-- What to do --
Below are the entries. Transcribe exactly the lines from the one with "ATOM 1 N N ." through the one with "ATOM 9 N N .", ends included, and leave out all others.

-- Records shown --
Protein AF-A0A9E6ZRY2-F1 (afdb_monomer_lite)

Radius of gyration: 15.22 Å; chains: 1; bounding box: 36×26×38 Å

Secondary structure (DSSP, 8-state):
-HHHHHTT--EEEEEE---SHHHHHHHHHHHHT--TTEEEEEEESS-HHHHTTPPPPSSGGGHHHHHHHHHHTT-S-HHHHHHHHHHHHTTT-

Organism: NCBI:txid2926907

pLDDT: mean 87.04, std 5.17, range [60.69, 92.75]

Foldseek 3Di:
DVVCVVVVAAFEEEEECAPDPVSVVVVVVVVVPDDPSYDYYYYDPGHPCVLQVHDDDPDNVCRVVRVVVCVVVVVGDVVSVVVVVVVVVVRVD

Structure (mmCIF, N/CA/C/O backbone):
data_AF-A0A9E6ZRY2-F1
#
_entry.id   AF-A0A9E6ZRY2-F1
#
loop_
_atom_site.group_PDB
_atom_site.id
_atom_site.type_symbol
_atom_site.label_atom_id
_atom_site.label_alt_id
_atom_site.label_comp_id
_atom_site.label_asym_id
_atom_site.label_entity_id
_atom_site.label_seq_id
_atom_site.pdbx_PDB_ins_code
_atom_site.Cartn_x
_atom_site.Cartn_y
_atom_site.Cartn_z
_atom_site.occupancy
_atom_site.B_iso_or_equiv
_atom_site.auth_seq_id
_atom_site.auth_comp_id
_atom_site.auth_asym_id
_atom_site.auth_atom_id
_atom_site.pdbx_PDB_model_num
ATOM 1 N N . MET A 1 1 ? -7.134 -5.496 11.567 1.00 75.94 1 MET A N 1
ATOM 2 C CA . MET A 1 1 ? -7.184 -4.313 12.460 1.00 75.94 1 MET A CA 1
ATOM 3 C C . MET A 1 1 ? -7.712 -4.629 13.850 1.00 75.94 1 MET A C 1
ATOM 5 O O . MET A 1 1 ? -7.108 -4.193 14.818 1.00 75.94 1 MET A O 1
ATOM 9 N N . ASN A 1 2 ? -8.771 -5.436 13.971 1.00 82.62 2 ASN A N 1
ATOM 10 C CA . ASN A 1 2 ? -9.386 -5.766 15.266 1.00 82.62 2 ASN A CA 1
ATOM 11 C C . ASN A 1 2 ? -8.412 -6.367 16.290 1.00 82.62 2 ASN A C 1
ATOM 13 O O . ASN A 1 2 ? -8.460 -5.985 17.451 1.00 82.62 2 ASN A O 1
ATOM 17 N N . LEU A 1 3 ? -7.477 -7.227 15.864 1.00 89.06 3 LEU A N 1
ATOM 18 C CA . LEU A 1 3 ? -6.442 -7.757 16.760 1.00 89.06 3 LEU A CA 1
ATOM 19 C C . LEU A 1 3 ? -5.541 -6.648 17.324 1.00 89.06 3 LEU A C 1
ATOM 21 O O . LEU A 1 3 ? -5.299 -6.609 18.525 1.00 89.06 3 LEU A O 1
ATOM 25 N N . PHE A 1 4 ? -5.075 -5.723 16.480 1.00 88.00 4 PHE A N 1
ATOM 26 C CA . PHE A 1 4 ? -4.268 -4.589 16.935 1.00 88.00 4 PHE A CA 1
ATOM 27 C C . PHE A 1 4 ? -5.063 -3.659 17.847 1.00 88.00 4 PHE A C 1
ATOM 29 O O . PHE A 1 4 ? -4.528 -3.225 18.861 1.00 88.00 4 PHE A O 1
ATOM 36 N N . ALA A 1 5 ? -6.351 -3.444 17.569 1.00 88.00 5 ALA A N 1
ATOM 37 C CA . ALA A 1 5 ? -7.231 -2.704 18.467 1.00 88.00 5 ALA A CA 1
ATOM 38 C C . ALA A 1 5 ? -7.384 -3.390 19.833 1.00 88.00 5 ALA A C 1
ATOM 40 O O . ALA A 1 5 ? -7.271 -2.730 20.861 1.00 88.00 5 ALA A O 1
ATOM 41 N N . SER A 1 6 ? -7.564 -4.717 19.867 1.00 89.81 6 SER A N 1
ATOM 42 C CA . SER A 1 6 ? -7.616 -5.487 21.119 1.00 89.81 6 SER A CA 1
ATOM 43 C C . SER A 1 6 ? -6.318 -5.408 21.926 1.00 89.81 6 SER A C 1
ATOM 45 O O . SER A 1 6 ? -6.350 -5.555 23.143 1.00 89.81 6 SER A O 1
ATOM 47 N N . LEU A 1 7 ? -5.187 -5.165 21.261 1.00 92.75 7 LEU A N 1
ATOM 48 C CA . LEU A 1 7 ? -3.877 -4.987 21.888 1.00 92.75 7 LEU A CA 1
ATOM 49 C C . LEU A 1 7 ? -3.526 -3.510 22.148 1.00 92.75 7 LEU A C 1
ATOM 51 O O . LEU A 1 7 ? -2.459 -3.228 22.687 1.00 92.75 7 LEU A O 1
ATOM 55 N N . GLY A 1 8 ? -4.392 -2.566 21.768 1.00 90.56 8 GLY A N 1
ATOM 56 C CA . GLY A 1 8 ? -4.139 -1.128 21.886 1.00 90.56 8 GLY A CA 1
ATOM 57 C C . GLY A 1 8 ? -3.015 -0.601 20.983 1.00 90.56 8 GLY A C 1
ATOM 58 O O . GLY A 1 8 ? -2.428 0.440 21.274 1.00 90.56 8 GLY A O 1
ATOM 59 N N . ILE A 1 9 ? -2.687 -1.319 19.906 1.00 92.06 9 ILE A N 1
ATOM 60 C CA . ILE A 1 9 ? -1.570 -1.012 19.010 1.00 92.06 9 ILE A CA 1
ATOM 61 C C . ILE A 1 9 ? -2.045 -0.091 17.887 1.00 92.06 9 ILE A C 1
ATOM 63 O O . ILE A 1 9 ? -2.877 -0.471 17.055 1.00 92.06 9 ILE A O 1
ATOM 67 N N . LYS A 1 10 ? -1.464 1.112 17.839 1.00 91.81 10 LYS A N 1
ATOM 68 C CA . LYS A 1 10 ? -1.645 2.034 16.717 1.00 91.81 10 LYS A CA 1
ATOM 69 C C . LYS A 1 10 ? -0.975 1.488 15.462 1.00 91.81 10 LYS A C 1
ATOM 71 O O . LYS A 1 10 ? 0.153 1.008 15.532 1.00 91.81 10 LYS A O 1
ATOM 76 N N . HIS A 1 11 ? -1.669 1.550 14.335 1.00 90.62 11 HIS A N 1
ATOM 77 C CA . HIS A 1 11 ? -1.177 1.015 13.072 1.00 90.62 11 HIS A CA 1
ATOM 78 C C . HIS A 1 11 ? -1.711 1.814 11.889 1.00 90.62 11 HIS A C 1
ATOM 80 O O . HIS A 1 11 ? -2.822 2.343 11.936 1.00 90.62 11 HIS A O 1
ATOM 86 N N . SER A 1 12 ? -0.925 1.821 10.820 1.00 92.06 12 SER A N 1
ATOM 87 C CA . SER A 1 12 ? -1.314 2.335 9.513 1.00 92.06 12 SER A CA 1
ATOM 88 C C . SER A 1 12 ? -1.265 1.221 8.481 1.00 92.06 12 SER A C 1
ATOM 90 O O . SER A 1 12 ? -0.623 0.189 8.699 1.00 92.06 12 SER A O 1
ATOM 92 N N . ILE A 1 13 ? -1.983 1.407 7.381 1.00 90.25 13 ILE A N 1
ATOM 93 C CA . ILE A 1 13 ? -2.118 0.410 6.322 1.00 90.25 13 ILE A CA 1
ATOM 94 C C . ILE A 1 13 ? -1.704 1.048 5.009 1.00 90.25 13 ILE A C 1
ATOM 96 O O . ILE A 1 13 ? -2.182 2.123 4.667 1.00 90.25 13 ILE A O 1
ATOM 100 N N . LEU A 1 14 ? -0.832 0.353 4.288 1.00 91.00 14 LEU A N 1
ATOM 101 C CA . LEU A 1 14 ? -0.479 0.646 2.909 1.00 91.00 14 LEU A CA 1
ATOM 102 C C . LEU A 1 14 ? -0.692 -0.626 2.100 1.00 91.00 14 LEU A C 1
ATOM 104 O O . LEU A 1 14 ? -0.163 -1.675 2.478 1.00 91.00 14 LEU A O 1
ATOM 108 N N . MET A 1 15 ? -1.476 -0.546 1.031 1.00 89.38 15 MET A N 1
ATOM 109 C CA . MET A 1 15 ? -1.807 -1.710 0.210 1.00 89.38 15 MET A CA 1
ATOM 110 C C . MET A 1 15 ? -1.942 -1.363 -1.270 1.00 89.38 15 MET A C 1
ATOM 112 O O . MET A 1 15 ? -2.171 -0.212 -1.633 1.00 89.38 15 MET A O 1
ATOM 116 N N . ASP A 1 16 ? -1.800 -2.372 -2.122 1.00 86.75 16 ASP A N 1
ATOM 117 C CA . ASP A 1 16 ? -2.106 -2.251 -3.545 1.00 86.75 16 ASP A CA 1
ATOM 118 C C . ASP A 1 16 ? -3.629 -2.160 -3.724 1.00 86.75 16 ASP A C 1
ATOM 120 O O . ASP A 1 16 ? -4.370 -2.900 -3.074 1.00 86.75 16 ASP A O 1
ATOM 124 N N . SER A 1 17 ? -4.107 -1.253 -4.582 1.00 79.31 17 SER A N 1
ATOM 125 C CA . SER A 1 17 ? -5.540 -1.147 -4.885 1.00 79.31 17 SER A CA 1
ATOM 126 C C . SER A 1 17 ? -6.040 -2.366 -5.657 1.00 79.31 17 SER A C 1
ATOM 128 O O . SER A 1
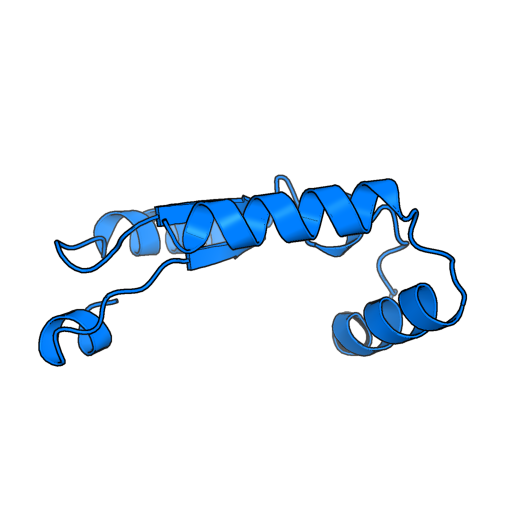 17 ? -7.159 -2.802 -5.390 1.00 79.31 17 SER A O 1
ATOM 130 N N . ASP A 1 18 ? -5.196 -2.923 -6.549 1.00 71.50 18 ASP A N 1
ATOM 131 C CA . ASP A 1 18 ? -5.481 -4.049 -7.450 1.00 71.50 18 ASP A CA 1
ATOM 132 C C . ASP A 1 18 ? -6.910 -3.976 -8.040 1.00 71.50 18 ASP A C 1
ATOM 134 O O . ASP A 1 18 ? -7.862 -4.466 -7.439 1.00 71.50 18 ASP A O 1
ATOM 138 N N . GLU A 1 19 ? -7.083 -3.412 -9.243 1.00 69.06 19 GLU A N 1
ATOM 139 C CA . GLU A 1 19 ? -8.390 -3.193 -9.907 1.00 69.06 19 GLU A CA 1
ATOM 140 C C . GLU A 1 19 ? -9.160 -4.493 -10.265 1.00 69.06 19 GLU A C 1
ATOM 142 O O . GLU A 1 19 ? -9.331 -4.862 -11.428 1.00 69.06 19 GLU A O 1
ATOM 147 N N . ASN A 1 20 ? -9.642 -5.229 -9.269 1.00 77.56 20 ASN A N 1
ATOM 148 C CA . ASN A 1 20 ? -10.429 -6.447 -9.420 1.00 77.56 20 ASN A CA 1
ATOM 149 C C . ASN A 1 20 ? -11.633 -6.402 -8.469 1.00 77.56 20 ASN A C 1
ATOM 151 O O . ASN A 1 20 ? -11.502 -5.991 -7.319 1.00 77.56 20 ASN A O 1
ATOM 155 N N . GLU A 1 21 ? -12.797 -6.879 -8.913 1.00 74.69 21 GLU A N 1
ATOM 156 C CA . GLU A 1 21 ? -14.030 -6.948 -8.108 1.00 74.69 21 GLU A CA 1
ATOM 157 C C . GLU A 1 21 ? -13.819 -7.631 -6.747 1.00 74.69 21 GLU A C 1
ATOM 159 O O . GLU A 1 21 ? -14.369 -7.207 -5.734 1.00 74.69 21 GLU A O 1
ATOM 164 N N . THR A 1 22 ? -12.971 -8.665 -6.687 1.00 79.31 22 THR A N 1
ATOM 165 C CA . THR A 1 22 ? -12.662 -9.337 -5.411 1.00 79.31 22 THR A CA 1
ATOM 166 C C . THR A 1 22 ? -11.866 -8.433 -4.469 1.00 79.31 22 THR A C 1
ATOM 168 O O . THR A 1 22 ? -12.090 -8.457 -3.261 1.00 79.31 22 THR A O 1
ATOM 171 N N . GLN A 1 23 ? -10.955 -7.624 -5.010 1.00 79.69 23 GLN A N 1
ATOM 172 C CA . GLN A 1 23 ? -10.140 -6.699 -4.223 1.00 79.69 23 GLN A CA 1
ATOM 173 C C . GLN A 1 23 ? -10.943 -5.489 -3.755 1.00 79.69 23 GLN A C 1
ATOM 175 O O . GLN A 1 23 ? -10.723 -5.019 -2.647 1.00 79.69 23 GLN A O 1
ATOM 180 N N . GLN A 1 24 ? -11.963 -5.060 -4.501 1.00 82.81 24 GLN A N 1
ATOM 181 C CA . GLN A 1 24 ? -12.895 -4.034 -4.021 1.00 82.81 24 GLN A CA 1
ATOM 182 C C . GLN A 1 24 ? -13.598 -4.459 -2.726 1.00 82.81 24 GLN A C 1
ATOM 184 O O . GLN A 1 24 ? -13.650 -3.682 -1.777 1.00 82.81 24 GLN A O 1
ATOM 189 N N . ILE A 1 25 ? -14.050 -5.716 -2.639 1.00 85.56 25 ILE A N 1
ATOM 190 C CA . ILE A 1 25 ? -14.660 -6.260 -1.413 1.00 85.56 25 ILE A CA 1
ATOM 191 C C . ILE A 1 25 ? -13.657 -6.242 -0.251 1.00 85.56 25 ILE A C 1
ATOM 193 O O . ILE A 1 25 ? -14.020 -5.933 0.885 1.00 85.56 25 ILE A O 1
ATOM 197 N N . VAL A 1 26 ? -12.389 -6.566 -0.519 1.00 85.06 26 VAL A N 1
ATOM 198 C CA . VAL A 1 26 ? -11.321 -6.525 0.491 1.00 85.06 26 VAL A CA 1
ATOM 199 C C . VAL A 1 26 ? -11.045 -5.086 0.932 1.00 85.06 26 VAL A C 1
ATOM 201 O O . VAL A 1 26 ? -10.965 -4.835 2.132 1.00 85.06 26 VAL A O 1
ATOM 204 N N . ASN A 1 27 ? -10.969 -4.141 -0.004 1.00 84.56 27 ASN A N 1
ATOM 205 C CA . ASN A 1 27 ? -10.744 -2.723 0.269 1.00 84.56 27 ASN A CA 1
ATOM 206 C C . ASN A 1 27 ? -11.882 -2.140 1.122 1.00 84.56 27 ASN A C 1
ATOM 208 O O . ASN A 1 27 ? -11.624 -1.499 2.141 1.00 84.56 27 ASN A O 1
ATOM 212 N N . GLU A 1 28 ? -13.139 -2.445 0.786 1.00 87.62 28 GLU A N 1
ATOM 213 C CA . GLU A 1 28 ? -14.305 -2.073 1.597 1.00 87.62 28 GLU A CA 1
ATOM 214 C C . GLU A 1 28 ? -14.278 -2.733 2.978 1.00 87.62 28 GLU A C 1
ATOM 216 O O . GLU A 1 28 ? -14.590 -2.100 3.987 1.00 87.62 28 GLU A O 1
ATOM 221 N N . PHE A 1 29 ? -13.894 -4.009 3.062 1.00 88.56 29 PHE A N 1
ATOM 222 C CA . PHE A 1 29 ? -13.766 -4.704 4.341 1.00 88.56 29 PHE A CA 1
ATOM 223 C C . PHE A 1 29 ? -12.700 -4.064 5.238 1.00 88.56 29 PHE A C 1
ATOM 225 O O . PHE A 1 29 ? -12.909 -3.931 6.446 1.00 88.56 29 PHE A O 1
ATOM 232 N N . ILE A 1 30 ? -11.570 -3.658 4.658 1.00 87.31 30 ILE A N 1
ATOM 233 C CA . ILE A 1 30 ? -10.501 -2.947 5.358 1.00 87.31 30 ILE A CA 1
ATOM 234 C C . ILE A 1 30 ? -11.034 -1.605 5.863 1.00 87.31 30 ILE A C 1
ATOM 236 O O . ILE A 1 30 ? -10.950 -1.355 7.063 1.00 87.31 30 ILE A O 1
ATOM 240 N N . GLU A 1 31 ? -11.688 -0.802 5.027 1.00 87.06 31 GLU A N 1
ATOM 241 C CA . GLU A 1 31 ? -12.255 0.477 5.474 1.00 87.06 31 GLU A CA 1
ATOM 242 C C . GLU A 1 31 ? -13.288 0.289 6.602 1.00 87.06 31 GLU A C 1
ATOM 244 O O . GLU A 1 31 ? -13.247 0.980 7.620 1.00 87.06 31 GLU A O 1
ATOM 249 N N . ASN A 1 32 ? -14.143 -0.732 6.502 1.00 88.75 32 ASN A N 1
ATOM 250 C CA . ASN A 1 32 ? -15.124 -1.069 7.539 1.00 88.75 32 ASN A CA 1
ATOM 251 C C . ASN A 1 32 ? -14.494 -1.566 8.855 1.00 88.75 32 ASN A C 1
ATOM 253 O O . ASN A 1 32 ? -15.126 -1.500 9.910 1.00 88.75 32 ASN A O 1
ATOM 257 N N . CYS A 1 33 ? -13.261 -2.076 8.819 1.00 87.81 33 CYS A N 1
ATOM 258 C CA . CYS A 1 33 ? -12.523 -2.537 9.999 1.00 87.81 33 CYS A CA 1
ATOM 259 C C . CYS A 1 33 ? -11.694 -1.431 10.679 1.00 87.81 33 CYS A C 1
ATOM 261 O O . CYS A 1 33 ? -10.990 -1.711 11.664 1.00 87.81 33 CYS A O 1
ATOM 263 N N . LYS A 1 34 ? -11.749 -0.197 10.165 1.00 88.31 34 LYS A N 1
ATOM 264 C CA . LYS A 1 34 ? -11.085 0.966 10.752 1.00 88.31 34 LYS A CA 1
ATOM 265 C C . LYS A 1 34 ? -11.578 1.201 12.178 1.00 88.31 34 LYS A C 1
ATOM 267 O O . LYS A 1 34 ? -12.759 1.074 12.491 1.00 88.31 34 LYS A O 1
ATOM 272 N N . ASN A 1 35 ? -10.655 1.534 13.071 1.00 88.25 35 ASN A N 1
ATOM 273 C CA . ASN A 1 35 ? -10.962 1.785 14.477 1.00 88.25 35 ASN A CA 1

-- Problem solution --
ATOM 1 N N . MET A 1 1 ? -7.134 -5.496 11.567 1.00 75.94 1 MET A N 1
ATOM 2 C CA . MET A 1 1 ? -7.184 -4.313 12.460 1.00 75.94 1 MET A CA 1
ATOM 3 C C . MET A 1 1 ? -7.712 -4.629 13.850 1.00 75.94 1 MET A C 1
ATOM 5 O O . MET A 1 1 ? -7.108 -4.193 14.818 1.00 75.94 1 MET A O 1
ATOM 9 N N . ASN A 1 2 ? -8.771 -5.436 13.971 1.00 82.62 2 ASN A N 1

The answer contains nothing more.